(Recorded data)

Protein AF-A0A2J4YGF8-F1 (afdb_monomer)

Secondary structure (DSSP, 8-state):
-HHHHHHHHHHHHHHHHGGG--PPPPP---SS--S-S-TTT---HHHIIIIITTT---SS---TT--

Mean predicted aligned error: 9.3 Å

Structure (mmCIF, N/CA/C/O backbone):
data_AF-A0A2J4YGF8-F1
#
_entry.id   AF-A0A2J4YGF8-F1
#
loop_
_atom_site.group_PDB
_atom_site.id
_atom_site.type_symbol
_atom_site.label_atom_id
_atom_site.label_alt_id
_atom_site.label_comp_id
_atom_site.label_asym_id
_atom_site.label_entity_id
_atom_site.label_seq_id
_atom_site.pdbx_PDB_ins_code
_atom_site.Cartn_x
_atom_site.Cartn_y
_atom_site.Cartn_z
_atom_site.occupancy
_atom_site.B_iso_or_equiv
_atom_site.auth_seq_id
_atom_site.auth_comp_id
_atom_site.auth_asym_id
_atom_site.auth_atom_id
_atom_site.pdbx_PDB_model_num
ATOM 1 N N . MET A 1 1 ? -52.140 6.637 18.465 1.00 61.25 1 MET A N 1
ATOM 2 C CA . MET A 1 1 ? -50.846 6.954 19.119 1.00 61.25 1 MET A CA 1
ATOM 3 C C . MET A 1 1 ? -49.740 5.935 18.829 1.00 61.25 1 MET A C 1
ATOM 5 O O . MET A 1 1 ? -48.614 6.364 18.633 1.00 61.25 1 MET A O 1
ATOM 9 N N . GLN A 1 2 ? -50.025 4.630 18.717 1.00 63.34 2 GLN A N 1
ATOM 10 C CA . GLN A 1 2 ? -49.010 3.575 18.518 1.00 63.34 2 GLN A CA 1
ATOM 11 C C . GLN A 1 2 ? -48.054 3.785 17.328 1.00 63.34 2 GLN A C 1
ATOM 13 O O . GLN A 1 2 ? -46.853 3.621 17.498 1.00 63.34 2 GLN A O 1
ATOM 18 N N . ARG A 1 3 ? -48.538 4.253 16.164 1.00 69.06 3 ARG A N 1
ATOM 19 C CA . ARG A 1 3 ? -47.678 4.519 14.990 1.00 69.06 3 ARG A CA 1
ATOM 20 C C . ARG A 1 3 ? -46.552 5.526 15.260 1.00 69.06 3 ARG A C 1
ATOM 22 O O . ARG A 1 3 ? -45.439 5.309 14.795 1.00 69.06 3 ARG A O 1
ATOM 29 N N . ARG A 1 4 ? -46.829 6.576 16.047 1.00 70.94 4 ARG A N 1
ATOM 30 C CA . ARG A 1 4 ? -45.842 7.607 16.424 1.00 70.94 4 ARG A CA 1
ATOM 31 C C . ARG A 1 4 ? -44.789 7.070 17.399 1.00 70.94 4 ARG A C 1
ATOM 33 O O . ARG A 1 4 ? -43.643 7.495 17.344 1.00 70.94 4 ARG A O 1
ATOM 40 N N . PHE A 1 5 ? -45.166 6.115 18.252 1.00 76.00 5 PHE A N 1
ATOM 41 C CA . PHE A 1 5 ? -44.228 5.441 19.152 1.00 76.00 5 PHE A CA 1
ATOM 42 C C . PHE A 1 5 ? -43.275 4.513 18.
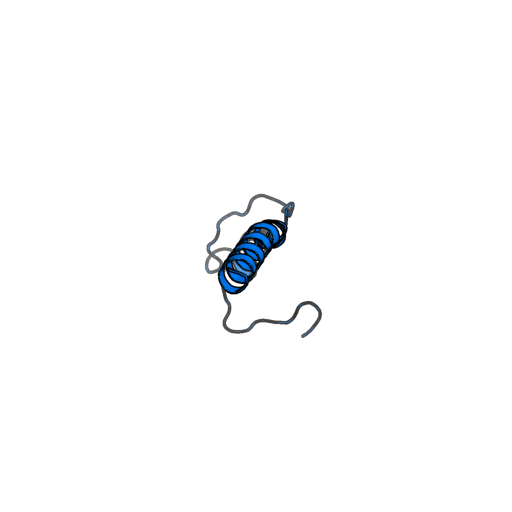390 1.00 76.00 5 PHE A C 1
ATOM 44 O O . PHE A 1 5 ? -42.075 4.552 18.640 1.00 76.00 5 PHE A O 1
ATOM 51 N N . THR A 1 6 ? -43.763 3.757 17.399 1.00 79.12 6 THR A N 1
ATOM 52 C CA . THR A 1 6 ? -42.901 2.926 16.533 1.00 79.12 6 THR A CA 1
ATOM 53 C C . THR A 1 6 ? -41.888 3.747 15.738 1.00 79.12 6 THR A C 1
ATOM 55 O O . THR A 1 6 ? -40.727 3.359 15.658 1.00 79.12 6 THR A O 1
ATOM 58 N N . THR A 1 7 ? -42.286 4.896 15.178 1.00 81.31 7 THR A N 1
ATOM 59 C CA . THR A 1 7 ? -41.354 5.763 14.434 1.00 81.31 7 THR A CA 1
ATOM 60 C C . THR A 1 7 ? -40.280 6.360 15.339 1.00 81.31 7 THR A C 1
ATOM 62 O O . THR A 1 7 ? -39.127 6.467 14.931 1.00 81.31 7 THR A O 1
ATOM 65 N N . LEU A 1 8 ? -40.641 6.711 16.578 1.00 85.31 8 LEU A N 1
ATOM 66 C CA . LEU A 1 8 ? -39.702 7.266 17.551 1.00 85.31 8 LEU A CA 1
ATOM 67 C C . LEU A 1 8 ? -38.700 6.207 18.037 1.00 85.31 8 LEU A C 1
ATOM 69 O O . LEU A 1 8 ? -37.509 6.486 18.132 1.00 85.31 8 LEU A O 1
ATOM 73 N N . ALA A 1 9 ? -39.168 4.979 18.279 1.00 86.12 9 ALA A N 1
ATOM 74 C CA . ALA A 1 9 ? -38.317 3.857 18.669 1.00 86.12 9 ALA A CA 1
ATOM 75 C C . ALA A 1 9 ? -37.303 3.488 17.573 1.00 86.12 9 ALA A C 1
ATOM 77 O O . ALA A 1 9 ? -36.134 3.250 17.870 1.00 86.12 9 ALA A O 1
ATOM 78 N N . LEU A 1 10 ? -37.725 3.498 16.303 1.00 86.12 10 LEU A N 1
ATOM 79 C CA . LEU A 1 10 ? -36.842 3.198 15.174 1.00 86.12 10 LEU A CA 1
ATOM 80 C C . LEU A 1 10 ? -35.779 4.290 14.965 1.00 86.12 10 LEU A C 1
ATOM 82 O O . LEU A 1 10 ? -34.617 3.978 14.713 1.00 86.12 10 LEU A O 1
ATOM 86 N N . ALA A 1 11 ? -36.156 5.563 15.122 1.00 86.00 11 ALA A N 1
ATOM 87 C CA . ALA A 1 11 ? -35.219 6.683 15.053 1.00 86.00 11 ALA A CA 1
ATOM 88 C C . ALA A 1 11 ? -34.171 6.629 16.178 1.00 86.00 11 ALA A C 1
ATOM 90 O O . ALA A 1 11 ? -32.990 6.879 15.939 1.00 86.00 11 ALA A O 1
ATOM 91 N N . LEU A 1 12 ? -34.585 6.250 17.392 1.00 85.12 12 LEU A N 1
ATOM 92 C CA . LEU A 1 12 ? -33.674 6.106 18.526 1.00 85.12 12 LEU A CA 1
ATOM 93 C C . LEU A 1 12 ? -32.697 4.935 18.328 1.00 85.12 12 LEU A C 1
ATOM 95 O O . LEU A 1 12 ? -31.505 5.090 18.579 1.00 85.12 12 LEU A O 1
ATOM 99 N N . ALA A 1 13 ? -33.175 3.801 17.806 1.00 83.94 13 ALA A N 1
ATOM 100 C CA . ALA A 1 13 ? -32.325 2.660 17.466 1.00 83.94 13 ALA A CA 1
ATOM 101 C C . ALA A 1 13 ? -31.280 3.014 16.389 1.00 83.94 13 ALA A C 1
ATOM 103 O O . ALA A 1 13 ? -30.108 2.652 16.520 1.00 83.94 13 ALA A O 1
ATOM 104 N N . ALA A 1 14 ? -31.672 3.780 15.365 1.00 81.06 14 ALA A N 1
ATOM 105 C CA . ALA A 1 14 ? -30.763 4.241 14.315 1.00 81.06 14 ALA A CA 1
ATOM 106 C C . ALA A 1 14 ? -29.648 5.154 14.858 1.00 81.06 14 ALA A C 1
ATOM 108 O O . ALA A 1 14 ? -28.495 4.998 14.468 1.00 81.06 14 ALA A O 1
ATOM 109 N N . LEU A 1 15 ? -29.957 6.052 15.803 1.00 79.31 15 LEU A N 1
ATOM 110 C CA . LEU A 1 15 ? -28.949 6.913 16.438 1.00 79.31 15 LEU A CA 1
ATOM 111 C C . LEU A 1 15 ? -27.902 6.114 17.227 1.00 79.31 15 LEU A C 1
ATOM 113 O O . LEU A 1 15 ? -26.726 6.470 17.219 1.00 79.31 15 LEU A O 1
ATOM 117 N N . THR A 1 16 ? -28.315 5.031 17.890 1.00 76.25 16 THR A N 1
ATOM 118 C CA . THR A 1 16 ? -27.402 4.189 18.682 1.00 76.25 16 THR A CA 1
ATOM 119 C C . THR A 1 16 ? -26.517 3.269 17.840 1.00 76.25 16 THR A C 1
ATOM 121 O O . THR A 1 16 ? -25.471 2.841 18.315 1.00 76.25 16 THR A O 1
ATOM 124 N N . ALA A 1 17 ? -26.894 2.984 16.590 1.00 72.75 17 ALA A N 1
ATOM 125 C CA . ALA A 1 17 ? -26.108 2.138 15.690 1.00 72.75 17 ALA A CA 1
ATOM 126 C C . ALA A 1 17 ? -24.912 2.877 15.054 1.00 72.75 17 ALA A C 1
ATOM 128 O O . ALA A 1 17 ? -23.942 2.244 14.640 1.00 72.75 17 ALA A O 1
ATOM 129 N N . SER A 1 18 ? -24.946 4.212 15.006 1.00 63.62 18 SER A N 1
ATOM 130 C CA . SER A 1 18 ? -23.934 5.033 14.326 1.00 63.62 18 SER A CA 1
ATOM 131 C C . SER A 1 18 ? -22.549 5.008 14.985 1.00 63.62 18 SER A C 1
ATOM 133 O O . SER A 1 18 ? -21.551 5.243 14.310 1.00 63.62 18 SER A O 1
ATOM 135 N N . SER A 1 19 ? -22.453 4.709 16.285 1.00 63.31 19 SER A N 1
ATOM 136 C CA . SER A 1 19 ? -21.170 4.657 17.009 1.00 63.31 19 SER A CA 1
ATOM 137 C C . SER A 1 19 ? -20.369 3.375 16.750 1.00 63.31 19 SER A C 1
ATOM 139 O O . SER A 1 19 ? -19.171 3.344 17.025 1.00 63.31 19 SER A O 1
ATOM 141 N N . ALA A 1 20 ? -20.996 2.335 16.191 1.00 62.19 20 ALA A N 1
ATOM 142 C CA . ALA A 1 20 ? -20.341 1.069 15.856 1.00 62.19 20 ALA A CA 1
ATOM 143 C C . ALA A 1 20 ? -19.720 1.052 14.443 1.00 62.19 20 ALA A C 1
ATOM 145 O O . ALA A 1 20 ? -19.001 0.115 14.104 1.00 62.19 20 ALA A O 1
ATOM 146 N N . ILE A 1 21 ? -19.965 2.082 13.623 1.00 63.31 21 ILE A N 1
ATOM 147 C CA . ILE A 1 21 ? -19.510 2.175 12.221 1.00 63.31 21 ILE A CA 1
ATOM 148 C C . ILE A 1 21 ? -18.266 3.074 12.121 1.00 63.31 21 ILE A C 1
ATOM 150 O O . ILE A 1 21 ? -18.149 3.922 11.242 1.00 63.31 21 ILE A O 1
ATOM 154 N N . SER A 1 22 ? -17.323 2.926 13.051 1.00 68.00 22 SER A N 1
ATOM 155 C CA . SER A 1 22 ? -16.008 3.557 12.927 1.00 68.00 22 SER A CA 1
ATOM 156 C C . SER A 1 22 ? -14.996 2.478 12.576 1.00 68.00 22 SER A C 1
ATOM 158 O O . SER A 1 22 ? -14.644 1.645 13.414 1.00 68.00 22 SER A O 1
ATOM 160 N N . ALA A 1 23 ? -14.572 2.445 11.310 1
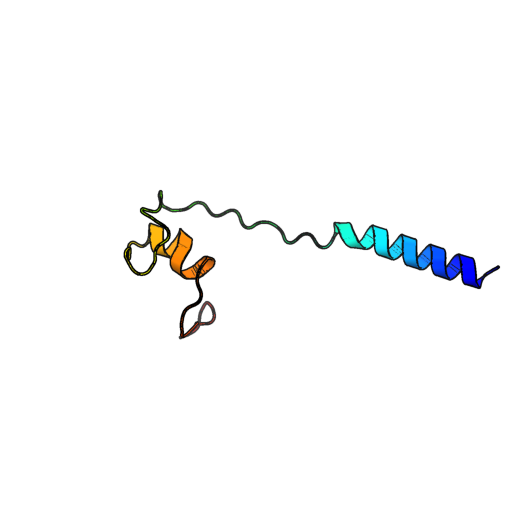.00 72.31 23 ALA A N 1
ATOM 161 C CA . ALA A 1 23 ? 
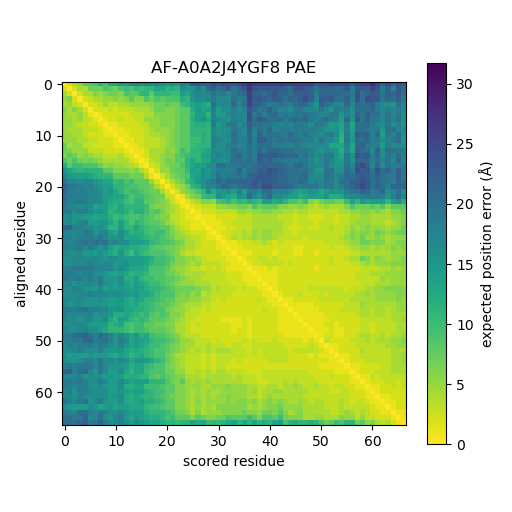-13.476 1.583 10.895 1.00 72.31 23 ALA A CA 1
ATOM 162 C C . ALA A 1 23 ? -12.239 1.945 11.723 1.00 72.31 23 ALA A C 1
ATOM 164 O O . ALA A 1 23 ? -11.887 3.117 11.863 1.00 72.31 23 ALA A O 1
ATOM 165 N N . LYS A 1 24 ? -11.590 0.938 12.308 1.00 76.69 24 LYS A N 1
ATOM 166 C CA . LYS A 1 24 ? -10.417 1.173 13.142 1.00 76.69 24 LYS A CA 1
ATOM 167 C C . LYS A 1 24 ? -9.285 1.684 12.256 1.00 76.69 24 LYS A C 1
ATOM 169 O O . LYS A 1 24 ? -8.943 1.035 11.269 1.00 76.69 24 LYS A O 1
ATOM 174 N N . THR A 1 25 ? -8.711 2.832 12.606 1.00 84.12 25 THR A N 1
ATOM 175 C CA . THR A 1 25 ? -7.545 3.366 11.901 1.00 84.12 25 THR A CA 1
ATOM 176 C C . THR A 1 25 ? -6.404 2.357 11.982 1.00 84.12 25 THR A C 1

_What to produce:_ Repeat only the stretch of lines that opens with the line containing "ATOM 167 C C" and closes with the final line of the entries, both included, exactly as written.

_Result of this task:_
ATOM 167 C C . LYS A 1 24 ? -9.285 1.684 12.256 1.00 76.69 24 LYS A C 1
ATOM 169 O O . LYS A 1 24 ? -8.943 1.035 11.269 1.00 76.69 24 LYS A O 1
ATOM 174 N N . THR A 1 25 ? -8.711 2.832 12.606 1.00 84.12 25 THR A N 1
ATOM 175 C CA . THR A 1 25 ? -7.545 3.366 11.901 1.00 84.12 25 THR A CA 1
ATOM 176 C C . THR A 1 25 ? -6.404 2.357 11.982 1.00 84.12 25 THR A C 1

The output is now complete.